Supreme Court of Appeals of West Virginia
Sep 25, 1928
106 W. Va. 109 (W. Va. 1928)

Summary

In Hicks v. Randich, 106 W. Va. 109, 144 S.E. 887, it was held that the bond given by a contractor on a county-district road was to be read in connection with section 104, chapter 43, and section 12 of chapter 75, Code 1923, and that the surety on his bond was liable for the reasonable value of repair parts placed in trucks used on the job, although the repair parts were not totally destroyed by use or otherwise during the progress of the work.

Summary of this case from Supply Co. v. Constr'n Co.

Opinion

No. 6262

Submitted September 15, 1928.

Decided September 25, 1928.

Appeal from Circuit Court, Raleigh County.

Action by H.W. Hicks, trading, etc., against J.M. Randich and others. From the decree plaintiff appeals.

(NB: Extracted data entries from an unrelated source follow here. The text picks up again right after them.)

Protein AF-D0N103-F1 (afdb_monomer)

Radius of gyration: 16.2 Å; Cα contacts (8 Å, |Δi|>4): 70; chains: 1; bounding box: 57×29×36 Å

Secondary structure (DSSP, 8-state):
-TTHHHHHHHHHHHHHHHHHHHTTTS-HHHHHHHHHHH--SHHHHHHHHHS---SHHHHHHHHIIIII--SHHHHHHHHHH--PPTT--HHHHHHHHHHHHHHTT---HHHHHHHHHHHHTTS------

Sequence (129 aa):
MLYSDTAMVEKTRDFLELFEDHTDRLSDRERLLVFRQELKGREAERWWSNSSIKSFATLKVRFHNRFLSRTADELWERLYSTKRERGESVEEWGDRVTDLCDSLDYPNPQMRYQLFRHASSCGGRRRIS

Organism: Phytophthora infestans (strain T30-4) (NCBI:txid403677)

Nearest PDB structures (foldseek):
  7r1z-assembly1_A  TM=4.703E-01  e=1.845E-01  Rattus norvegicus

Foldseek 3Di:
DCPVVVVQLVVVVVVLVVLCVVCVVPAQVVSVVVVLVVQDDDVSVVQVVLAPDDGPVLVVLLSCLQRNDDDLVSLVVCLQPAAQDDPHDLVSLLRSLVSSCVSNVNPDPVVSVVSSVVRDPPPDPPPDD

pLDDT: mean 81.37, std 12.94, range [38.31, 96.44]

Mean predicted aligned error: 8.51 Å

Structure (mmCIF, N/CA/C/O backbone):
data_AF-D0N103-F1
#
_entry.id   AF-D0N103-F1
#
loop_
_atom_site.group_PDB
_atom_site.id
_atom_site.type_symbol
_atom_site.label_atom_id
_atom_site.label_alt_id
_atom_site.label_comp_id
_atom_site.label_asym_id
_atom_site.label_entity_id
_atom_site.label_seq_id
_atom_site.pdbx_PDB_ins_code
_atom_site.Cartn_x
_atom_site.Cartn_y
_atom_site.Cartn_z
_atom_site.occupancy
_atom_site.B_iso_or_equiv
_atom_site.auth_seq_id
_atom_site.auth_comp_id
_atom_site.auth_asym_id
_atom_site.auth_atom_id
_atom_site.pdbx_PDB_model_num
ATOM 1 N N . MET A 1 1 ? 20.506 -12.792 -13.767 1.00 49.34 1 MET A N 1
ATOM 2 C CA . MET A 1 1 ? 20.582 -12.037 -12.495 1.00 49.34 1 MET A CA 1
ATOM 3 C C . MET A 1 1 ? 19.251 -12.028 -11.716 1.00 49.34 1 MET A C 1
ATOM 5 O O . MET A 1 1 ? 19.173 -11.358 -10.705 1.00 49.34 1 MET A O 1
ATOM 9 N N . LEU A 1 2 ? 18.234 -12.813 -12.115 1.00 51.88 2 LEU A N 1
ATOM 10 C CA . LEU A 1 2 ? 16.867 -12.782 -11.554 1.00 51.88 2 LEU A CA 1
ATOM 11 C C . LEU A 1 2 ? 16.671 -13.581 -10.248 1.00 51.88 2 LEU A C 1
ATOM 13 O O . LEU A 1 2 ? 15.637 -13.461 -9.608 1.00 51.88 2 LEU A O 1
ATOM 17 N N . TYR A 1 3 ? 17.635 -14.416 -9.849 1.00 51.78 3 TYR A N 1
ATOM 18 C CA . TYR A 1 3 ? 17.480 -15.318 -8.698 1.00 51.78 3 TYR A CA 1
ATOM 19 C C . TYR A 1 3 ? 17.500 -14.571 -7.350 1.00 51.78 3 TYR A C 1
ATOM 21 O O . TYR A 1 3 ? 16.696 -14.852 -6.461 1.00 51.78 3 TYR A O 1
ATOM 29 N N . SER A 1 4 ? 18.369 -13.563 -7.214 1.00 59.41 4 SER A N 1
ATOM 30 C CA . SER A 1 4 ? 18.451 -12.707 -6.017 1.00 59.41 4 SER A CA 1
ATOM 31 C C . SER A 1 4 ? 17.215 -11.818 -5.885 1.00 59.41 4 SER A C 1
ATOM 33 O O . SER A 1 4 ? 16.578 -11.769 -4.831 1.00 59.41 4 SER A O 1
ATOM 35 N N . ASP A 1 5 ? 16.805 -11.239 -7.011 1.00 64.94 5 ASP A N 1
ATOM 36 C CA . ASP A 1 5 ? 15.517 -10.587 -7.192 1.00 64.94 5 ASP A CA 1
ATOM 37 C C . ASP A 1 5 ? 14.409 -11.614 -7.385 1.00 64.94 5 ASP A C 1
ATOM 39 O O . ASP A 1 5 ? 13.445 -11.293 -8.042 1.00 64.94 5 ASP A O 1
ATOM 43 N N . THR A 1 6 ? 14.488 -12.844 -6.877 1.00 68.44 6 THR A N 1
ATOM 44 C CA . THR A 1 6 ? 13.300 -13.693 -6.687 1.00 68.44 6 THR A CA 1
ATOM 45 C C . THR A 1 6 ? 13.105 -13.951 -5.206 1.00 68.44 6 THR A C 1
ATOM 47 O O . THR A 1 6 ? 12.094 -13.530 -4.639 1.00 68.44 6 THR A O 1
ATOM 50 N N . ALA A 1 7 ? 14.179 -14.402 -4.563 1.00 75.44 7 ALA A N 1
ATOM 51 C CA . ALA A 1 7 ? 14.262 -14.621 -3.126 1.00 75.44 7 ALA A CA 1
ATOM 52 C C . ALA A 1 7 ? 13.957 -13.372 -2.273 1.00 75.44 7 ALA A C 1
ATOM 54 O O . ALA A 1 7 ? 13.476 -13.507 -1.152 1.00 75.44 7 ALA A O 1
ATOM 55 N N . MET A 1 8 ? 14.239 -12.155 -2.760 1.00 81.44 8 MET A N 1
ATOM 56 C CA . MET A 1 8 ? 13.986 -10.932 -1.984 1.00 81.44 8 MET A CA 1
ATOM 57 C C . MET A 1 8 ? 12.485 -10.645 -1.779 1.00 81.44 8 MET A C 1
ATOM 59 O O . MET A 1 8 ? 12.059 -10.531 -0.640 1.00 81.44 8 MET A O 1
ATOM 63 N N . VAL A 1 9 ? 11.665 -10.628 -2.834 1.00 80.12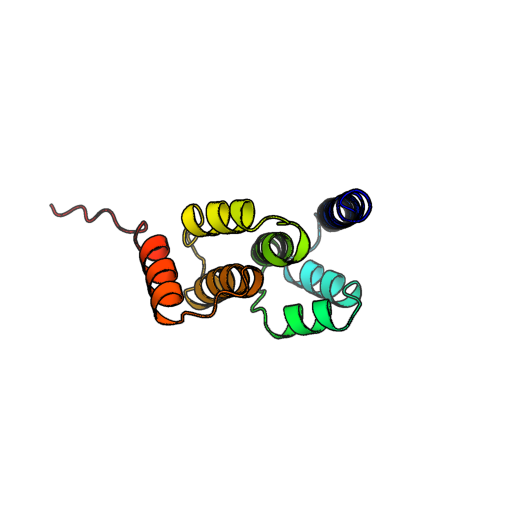 9 VAL A N 1
ATOM 64 C CA . VAL A 1 9 ? 10.195 -10.466 -2.741 1.00 80.12 9 VAL A CA 1
ATOM 65 C C . VAL A 1 9 ? 9.533 -11.627 -2.046 1.00 80.12 9 VAL A C 1
ATOM 67 O O . VAL A 1 9 ? 8.550 -11.388 -1.366 1.00 80.12 9 VAL A O 1
ATOM 70 N N . GLU A 1 10 ? 10.037 -12.856 -2.180 1.00 83.75 10 GLU A N 1
ATOM 71 C CA . GLU A 1 10 ? 9.497 -13.965 -1.386 1.00 83.75 10 GLU A CA 1
ATOM 72 C C . GLU A 1 10 ? 9.659 -13.661 0.102 1.00 83.75 10 GLU A C 1
ATOM 74 O O . GLU A 1 10 ? 8.668 -13.623 0.816 1.00 83.75 10 GLU A O 1
ATOM 79 N N . LYS A 1 11 ? 10.855 -13.256 0.547 1.00 85.25 11 LYS A N 1
ATOM 80 C CA . LYS A 1 11 ? 11.067 -12.812 1.935 1.00 85.25 11 LYS A CA 1
ATOM 81 C C . LYS A 1 11 ? 10.218 -11.598 2.317 1.00 85.25 11 LYS A C 1
ATOM 83 O O . LYS A 1 11 ? 9.752 -11.511 3.449 1.00 85.25 11 LYS A O 1
ATOM 88 N N . THR A 1 12 ? 10.034 -10.642 1.408 1.00 86.56 12 THR A N 1
ATOM 89 C CA . THR A 1 12 ? 9.211 -9.447 1.645 1.00 86.56 12 THR A CA 1
ATOM 90 C C . THR A 1 12 ? 7.721 -9.786 1.740 1.00 86.56 12 THR A C 1
ATOM 92 O O . THR A 1 12 ? 7.006 -9.173 2.531 1.00 86.56 12 THR A O 1
ATOM 95 N N . ARG A 1 13 ? 7.255 -10.771 0.966 1.00 88.19 13 ARG A N 1
ATOM 96 C CA . ARG A 1 13 ? 5.898 -11.316 1.032 1.00 88.19 13 ARG A CA 1
ATOM 97 C C . ARG A 1 13 ? 5.706 -12.078 2.335 1.00 88.19 13 ARG A C 1
ATOM 99 O O . ARG A 1 13 ? 4.781 -11.751 3.068 1.00 88.19 13 ARG A O 1
ATOM 106 N N . ASP A 1 14 ? 6.618 -12.992 2.656 1.00 90.31 14 ASP A N 1
ATOM 107 C CA . ASP A 1 14 ? 6.587 -13.779 3.890 1.00 90.31 14 ASP A CA 1
ATOM 108 C C . ASP A 1 14 ? 6.586 -12.862 5.122 1.00 90.31 14 ASP A C 1
ATOM 110 O O . ASP A 1 14 ? 5.849 -13.093 6.075 1.00 90.31 14 ASP A O 1
ATOM 114 N N . PHE A 1 15 ? 7.359 -11.769 5.094 1.00 90.25 15 PHE A N 1
ATOM 115 C CA . PHE A 1 15 ? 7.318 -10.746 6.140 1.00 90.25 15 PHE A CA 1
ATOM 116 C C . PHE A 1 15 ? 5.918 -10.145 6.303 1.00 90.25 15 PHE A C 1
ATOM 118 O O . PHE A 1 15 ? 5.444 -10.031 7.430 1.00 90.25 15 PHE A O 1
ATOM 125 N N . LEU A 1 16 ? 5.261 -9.751 5.208 1.00 90.69 16 LEU A N 1
ATOM 126 C CA . LEU A 1 16 ? 3.936 -9.136 5.276 1.00 90.69 16 LEU A CA 1
ATOM 127 C C . LEU A 1 16 ? 2.872 -10.128 5.764 1.00 90.69 16 LEU A C 1
ATOM 129 O O . LEU A 1 16 ? 2.027 -9.748 6.570 1.00 90.69 16 LEU A O 1
ATOM 133 N N . GLU A 1 17 ? 2.932 -11.378 5.303 1.00 91.88 17 GLU A N 1
ATOM 134 C CA . GLU A 1 17 ? 2.029 -12.455 5.728 1.00 91.88 17 GLU A CA 1
ATOM 135 C C . GLU A 1 17 ? 2.205 -12.759 7.220 1.00 91.88 17 GLU A C 1
ATOM 137 O O . GLU A 1 17 ? 1.245 -12.690 7.985 1.00 91.88 17 GLU A O 1
ATOM 142 N N . LEU A 1 18 ? 3.447 -12.964 7.675 1.00 94.38 18 LEU A N 1
ATOM 143 C CA . LEU A 1 18 ? 3.737 -13.170 9.094 1.00 94.38 18 LEU A CA 1
ATOM 144 C C . LEU A 1 18 ? 3.343 -11.952 9.934 1.00 94.38 18 LEU A C 1
ATOM 146 O O . LEU A 1 18 ? 2.859 -12.112 11.050 1.00 94.38 18 LEU A O 1
ATOM 150 N N . PHE A 1 19 ? 3.554 -10.732 9.441 1.00 93.50 19 PHE A N 1
ATOM 151 C CA . PHE A 1 19 ? 3.134 -9.527 10.148 1.00 93.50 19 PHE A CA 1
ATOM 152 C C . PHE A 1 19 ? 1.610 -9.482 10.311 1.00 93.50 19 PHE A C 1
ATOM 154 O O . PHE A 1 19 ? 1.120 -9.157 11.391 1.00 93.50 19 PHE A O 1
ATOM 161 N N . GLU A 1 20 ? 0.858 -9.806 9.257 1.00 93.94 20 GLU A N 1
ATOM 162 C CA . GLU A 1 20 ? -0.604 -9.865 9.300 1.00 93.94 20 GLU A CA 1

Reversed: bill reinstated: decree rendered.

David D. Ashworth and Clay S. Crouse, for appellant.

Hubbard Bacon, for appellee Republic Casualty Co.


The only question involved in this appeal is whether the plaintiff's claim, which consists of an account for material used in the repair of trucks and the labor expended in placing those repairs, is covered by the contract and bond given for faithful performance of the contract, and for the payment of labor expended and material furnished in and about the construction of the public road.

The case involves the question of the liability of a bonding company as surety on the bond of a contractor for the building of a public road. It was tried in the lower court on the pleadings and exhibits, and upon an agreed statement of facts. The decree complained of dismissed the plaintiff's bill, and from that decree he appeals.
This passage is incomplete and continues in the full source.